From the press release, 1997: The exhibition at Magasin 3 is the first in Sweden, and to this date, the most extensive exhibition ever by Gilbert & George. 49 large works are shown from the period 1991-1997. The artists have also designed a catalogue and a poster for the exhibition.
The subject of the work of Gilbert & George is to constantly approach themselves as examples of beings in order to communicate and describe basic problems and conditions for the human existence. Such terms and conditions can be the taboos of the civilised society of the 20th century and represented in the enormous photo collages where blood, sperm, shit and piss, are portrayed together with the artists either naked or in their suits.

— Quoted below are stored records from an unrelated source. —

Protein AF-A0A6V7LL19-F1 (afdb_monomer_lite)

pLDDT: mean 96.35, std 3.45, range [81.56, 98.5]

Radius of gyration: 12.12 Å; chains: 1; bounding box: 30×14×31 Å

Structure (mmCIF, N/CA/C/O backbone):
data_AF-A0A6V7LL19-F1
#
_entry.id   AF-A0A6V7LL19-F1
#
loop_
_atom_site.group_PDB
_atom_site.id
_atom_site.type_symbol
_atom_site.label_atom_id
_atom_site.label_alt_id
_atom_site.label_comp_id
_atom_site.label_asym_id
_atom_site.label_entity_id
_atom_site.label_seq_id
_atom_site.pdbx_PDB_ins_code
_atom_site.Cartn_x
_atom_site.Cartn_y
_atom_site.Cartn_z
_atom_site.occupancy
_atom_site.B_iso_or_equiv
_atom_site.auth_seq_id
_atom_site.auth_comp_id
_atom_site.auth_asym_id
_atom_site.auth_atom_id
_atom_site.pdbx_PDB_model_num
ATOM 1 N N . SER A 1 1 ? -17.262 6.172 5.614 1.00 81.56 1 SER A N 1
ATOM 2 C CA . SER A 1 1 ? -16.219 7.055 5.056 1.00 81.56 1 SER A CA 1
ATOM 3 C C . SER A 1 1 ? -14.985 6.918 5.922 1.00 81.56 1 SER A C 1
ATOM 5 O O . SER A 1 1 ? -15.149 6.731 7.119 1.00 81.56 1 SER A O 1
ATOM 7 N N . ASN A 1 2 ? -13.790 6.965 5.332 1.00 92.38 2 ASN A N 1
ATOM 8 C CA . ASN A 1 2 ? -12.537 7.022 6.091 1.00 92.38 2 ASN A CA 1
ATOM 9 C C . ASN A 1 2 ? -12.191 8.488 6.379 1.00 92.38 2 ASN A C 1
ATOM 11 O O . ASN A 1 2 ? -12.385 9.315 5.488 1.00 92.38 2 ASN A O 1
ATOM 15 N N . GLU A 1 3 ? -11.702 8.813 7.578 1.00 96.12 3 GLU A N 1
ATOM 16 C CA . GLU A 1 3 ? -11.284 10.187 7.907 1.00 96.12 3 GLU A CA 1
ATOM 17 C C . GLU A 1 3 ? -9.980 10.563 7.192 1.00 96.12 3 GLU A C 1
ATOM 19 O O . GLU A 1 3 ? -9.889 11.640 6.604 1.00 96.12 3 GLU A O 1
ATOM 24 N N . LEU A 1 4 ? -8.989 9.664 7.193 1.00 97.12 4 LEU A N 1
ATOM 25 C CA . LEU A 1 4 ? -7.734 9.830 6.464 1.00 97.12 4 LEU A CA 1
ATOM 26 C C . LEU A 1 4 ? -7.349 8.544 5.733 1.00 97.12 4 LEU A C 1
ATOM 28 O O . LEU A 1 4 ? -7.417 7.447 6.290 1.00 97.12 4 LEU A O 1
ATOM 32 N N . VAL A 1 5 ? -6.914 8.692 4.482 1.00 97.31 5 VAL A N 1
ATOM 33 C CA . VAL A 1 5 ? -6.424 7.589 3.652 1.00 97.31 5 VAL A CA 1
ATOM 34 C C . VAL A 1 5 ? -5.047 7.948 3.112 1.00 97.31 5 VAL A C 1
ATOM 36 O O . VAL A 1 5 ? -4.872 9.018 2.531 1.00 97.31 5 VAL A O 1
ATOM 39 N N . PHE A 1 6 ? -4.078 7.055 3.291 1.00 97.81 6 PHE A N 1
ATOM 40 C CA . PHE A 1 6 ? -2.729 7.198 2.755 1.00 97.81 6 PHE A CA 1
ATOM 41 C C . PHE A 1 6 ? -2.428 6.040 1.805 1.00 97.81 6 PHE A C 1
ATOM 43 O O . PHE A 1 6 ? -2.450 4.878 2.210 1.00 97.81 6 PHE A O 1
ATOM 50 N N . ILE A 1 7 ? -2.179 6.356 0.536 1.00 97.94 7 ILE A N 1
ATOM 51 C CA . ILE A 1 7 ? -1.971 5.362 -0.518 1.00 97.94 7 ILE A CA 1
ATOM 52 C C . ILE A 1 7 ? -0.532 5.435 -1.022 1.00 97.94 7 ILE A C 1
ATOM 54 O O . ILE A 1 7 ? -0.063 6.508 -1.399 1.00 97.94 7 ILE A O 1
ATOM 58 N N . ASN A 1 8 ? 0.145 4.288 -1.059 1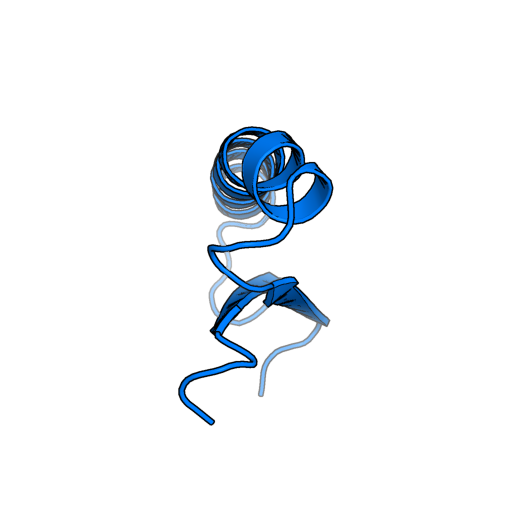.00 98.25 8 ASN A N 1
ATOM 59 C CA . ASN A 1 8 ? 1.406 4.115 -1.770 1.00 98.25 8 ASN A CA 1
ATOM 60 C C . ASN A 1 8 ? 1.134 3.580 -3.178 1.00 98.25 8 ASN A C 1
ATOM 62 O O . ASN A 1 8 ? 0.771 2.416 -3.345 1.00 98.25 8 ASN A O 1
ATOM 66 N N . PHE A 1 9 ? 1.312 4.444 -4.169 1.00 98.44 9 PHE A N 1
ATOM 67 C CA . PHE A 1 9 ? 1.314 4.082 -5.580 1.00 98.44 9 PHE A CA 1
ATOM 68 C C . PHE A 1 9 ? 2.715 3.600 -5.950 1.00 98.44 9 PHE A C 1
ATOM 70 O O . PHE A 1 9 ? 3.672 4.377 -5.885 1.00 98.44 9 PHE A O 1
ATOM 77 N N . TYR A 1 10 ? 2.849 2.321 -6.283 1.00 98.25 10 TYR A N 1
ATOM 78 C CA . TYR A 1 10 ? 4.142 1.665 -6.438 1.00 98.25 10 TYR A CA 1
ATOM 79 C C . TYR A 1 10 ? 4.222 0.867 -7.742 1.00 98.25 10 TYR A C 1
ATOM 81 O O . TYR A 1 10 ? 3.208 0.609 -8.376 1.00 98.25 10 TYR A O 1
ATOM 89 N N . ALA A 1 11 ? 5.437 0.489 -8.138 1.00 98.25 11 ALA A N 1
ATOM 90 C CA . ALA A 1 11 ? 5.679 -0.442 -9.236 1.00 98.25 11 ALA A CA 1
ATOM 91 C C . ALA A 1 11 ? 6.807 -1.406 -8.847 1.00 98.25 11 ALA A C 1
ATOM 93 O O . ALA A 1 11 ? 7.795 -0.982 -8.239 1.00 98.25 11 ALA A O 1
ATOM 94 N N . GLU A 1 12 ? 6.688 -2.683 -9.211 1.00 95.81 12 GLU A N 1
ATOM 95 C CA . GLU A 1 12 ? 7.628 -3.748 -8.808 1.00 95.81 12 GLU A CA 1
ATOM 96 C C . GLU A 1 12 ? 9.045 -3.539 -9.379 1.00 95.81 12 GLU A C 1
ATOM 98 O O . GLU A 1 12 ? 10.055 -3.891 -8.763 1.00 95.81 12 GLU A O 1
ATOM 103 N N . TRP A 1 13 ? 9.151 -2.907 -10.553 1.00 96.69 13 TRP A N 1
ATOM 104 C CA . TRP A 1 13 ? 10.437 -2.599 -11.189 1.00 96.69 13 TRP A CA 1
ATOM 105 C C . TRP A 1 13 ? 11.133 -1.364 -10.595 1.00 96.69 13 TRP A C 1
ATOM 107 O O . TRP A 1 13 ? 12.304 -1.105 -10.893 1.00 96.69 13 TRP A O 1
ATOM 117 N N . CYS A 1 14 ? 10.450 -0.584 -9.755 1.00 98.19 14 CYS A N 1
ATOM 118 C CA . CYS A 1 14 ? 11.003 0.634 -9.182 1.00 98.19 14 CYS A CA 1
ATOM 119 C C . CYS A 1 14 ? 11.835 0.327 -7.928 1.00 98.19 14 CYS A C 1
ATOM 121 O O . CYS A 1 14 ? 11.322 -0.064 -6.879 1.00 98.19 14 CYS A O 1
ATOM 123 N N . HIS A 1 15 ? 13.141 0.596 -7.999 1.00 98.12 15 HIS A N 1
ATOM 124 C CA . HIS A 1 15 ? 14.059 0.397 -6.874 1.00 98.12 15 HIS A CA 1
ATOM 125 C C . HIS A 1 15 ? 13.607 1.115 -5.588 1.00 98.12 15 HIS A C 1
ATOM 127 O O . HIS A 1 15 ? 13.661 0.537 -4.504 1.00 98.12 15 HIS A O 1
ATOM 133 N N . PHE A 1 16 ? 13.119 2.354 -5.697 1.00 98.19 16 PHE A N 1
ATOM 134 C CA . PHE A 1 16 ? 12.669 3.133 -4.539 1.00 98.19 16 PHE A CA 1
ATOM 135 C C . PHE A 1 16 ? 11.345 2.628 -3.961 1.00 98.19 16 PHE A C 1
ATOM 137 O O . PHE A 1 16 ? 11.168 2.671 -2.746 1.00 98.19 16 PHE A O 1
ATOM 144 N N . SER A 1 17 ? 10.446 2.105 -4.801 1.00 98.19 17 SER A N 1
ATOM 145 C CA . SER A 1 17 ? 9.222 1.442 -4.341 1.00 98.19 17 SER A CA 1
ATOM 146 C C . SER A 1 17 ? 9.553 0.221 -3.487 1.00 98.19 17 SER A C 1
ATOM 148 O O . SER A 1 17 ? 8.998 0.065 -2.401 1.00 98.19 17 SER A O 1
ATOM 150 N N . ASN A 1 18 ? 10.537 -0.572 -3.914 1.00 98.06 18 ASN A N 1
ATOM 151 C CA . ASN A 1 18 ? 10.990 -1.753 -3.179 1.00 98.06 18 ASN A CA 1
ATOM 152 C C . ASN A 1 18 ? 11.674 -1.396 -1.852 1.00 98.06 18 ASN A C 1
ATOM 154 O O . ASN A 1 18 ? 11.479 -2.086 -0.854 1.00 98.06 18 ASN A O 1
ATOM 158 N N . LEU A 1 19 ? 12.433 -0.293 -1.807 1.00 98.44 19 LEU A N 1
ATOM 159 C CA . LEU A 1 19 ? 12.995 0.221 -0.552 1.00 98.44 19 LEU A CA 1
ATOM 160 C C . LEU A 1 19 ? 11.915 0.748 0.404 1.00 98.44 19 LEU A C 1
ATOM 162 O O . LEU A 1 19 ? 12.047 0.593 1.617 1.00 98.44 19 LEU A O 1
ATOM 166 N N . LEU A 1 20 ? 10.855 1.367 -0.124 1.00 98.50 20 LEU A N 1
ATOM 167 C CA . LEU A 1 20 ? 9.757 1.906 0.677 1.00 98.50 20 LEU A CA 1
ATOM 168 C C . LEU A 1 20 ? 8.826 0.810 1.212 1.00 98.50 20 LEU A C 1
ATOM 170 O O . LEU A 1 20 ? 8.285 0.978 2.300 1.00 98.50 20 LEU A O 1
ATOM 174 N N . ALA A 1 21 ? 8.643 -0.296 0.487 1.00 98.25 21 ALA A N 1
ATOM 175 C CA . ALA A 1 21 ? 7.703 -1.364 0.836 1.00 98.25 21 ALA A CA 1
ATOM 176 C C . ALA A 1 21 ? 7.769 -1.827 2.311 1.00 98.25 21 ALA A C 1
ATOM 178 O O . ALA A 1 21 ? 6.741 -1.727 2.986 1.00 98.25 21 ALA A O 1
ATOM 179 N N . PRO A 1 22 ? 8.928 -2.243 2.869 1.00 98.25 22 PRO A N 1
ATOM 180 C CA . PRO A 1 22 ? 8.993 -2.675 4.268 1.00 98.25 22 PRO A CA 1
ATOM 181 C C . PRO A 1 22 ? 8.721 -1.536 5.260 1.00 98.25 22 PRO A C 1
ATOM 183 O O . PRO A 1 22 ? 8.099 -1.758 6.294 1.00 98.25 22 PRO A O 1
ATOM 186 N N . VAL A 1 23 ? 9.140 -0.307 4.936 1.00 98.38 23 VAL A N 1
ATOM 187 C CA . VAL A 1 23 ? 8.913 0.878 5.782 1.00 98.38 23 VAL A CA 1
ATOM 188 C C . VAL A 1 23 ? 7.431 1.252 5.806 1.00 98.38 23 VAL A C 1
ATOM 190 O O . VAL A 1 23 ? 6.895 1.645 6.841 1.00 98.38 23 VAL A O 1
ATOM 193 N N . PHE A 1 24 ? 6.751 1.125 4.667 1.00 98.50 24 PHE A N 1
ATOM 194 C CA . PHE A 1 24 ? 5.324 1.392 4.554 1.00 98.50 24 PHE A CA 1
ATOM 195 C C . PHE A 1 24 ? 4.495 0.354 5.316 1.00 98.50 24 PHE A C 1
ATOM 197 O O . PHE A 1 24 ? 3.538 0.728 5.994 1.00 98.50 24 PHE A O 1
ATOM 204 N N . ASP A 1 25 ? 4.880 -0.923 5.242 1.00 98.31 25 ASP A N 1
ATOM 205 C CA . ASP A 1 25 ? 4.211 -2.005 5.969 1.00 98.31 25 ASP A CA 1
ATOM 206 C C . ASP A 1 25 ? 4.386 -1.845 7.492 1.00 98.31 25 ASP A C 1
ATOM 208 O O . ASP A 1 25 ? 3.403 -1.906 8.231 1.00 98.31 25 ASP A O 1
ATOM 212 N N . GLU A 1 26 ? 5.592 -1.504 7.965 1.00 98.50 26 GLU A N 1
ATOM 213 C CA . GLU A 1 26 ? 5.835 -1.179 9.380 1.00 98.50 26 GLU A CA 1
ATOM 214 C C . GLU A 1 26 ? 5.001 0.029 9.843 1.00 98.50 26 GLU A C 1
ATOM 216 O O . GLU A 1 26 ? 4.372 0.004 10.904 1.00 98.50 26 GLU A O 1
ATOM 221 N N . ALA A 1 27 ? 4.948 1.092 9.035 1.00 98.12 27 ALA A N 1
ATOM 222 C CA . ALA A 1 27 ? 4.141 2.266 9.347 1.00 98.12 27 ALA A CA 1
ATOM 223 C C . ALA A 1 27 ? 2.644 1.924 9.434 1.00 98.12 27 ALA A C 1
ATOM 225 O O . ALA A 1 27 ? 1.963 2.428 10.330 1.00 98.12 27 ALA A O 1
ATOM 226 N N . ALA A 1 28 ? 2.134 1.053 8.559 1.00 97.88 28 ALA A N 1
ATOM 227 C CA . ALA A 1 28 ? 0.745 0.602 8.597 1.00 97.88 28 ALA A CA 1
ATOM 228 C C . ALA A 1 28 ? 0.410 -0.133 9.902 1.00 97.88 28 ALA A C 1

Gilbert, born Dolomites in 1943, Italy and George, born Devon, England 1942, met as students at St Martin's School of Art in London in 1967 and have worked and lived together in London ever since.
CONTENTS:
Prologue by David Neuman, director Magasin 3 Stockholm Konsthall
East London, sex, shit, death interview by Hans Ulrich Obrist, curator and editor, London, Paris, Berlin (1996).
Exhibition catalogue no 17. ISBN 91-972986-1-1
91 pages, color, illustrated. Designed by the artists. Texts in Swedish/English.
Published 1997 by Magasin 3 Stockholm Konsthall.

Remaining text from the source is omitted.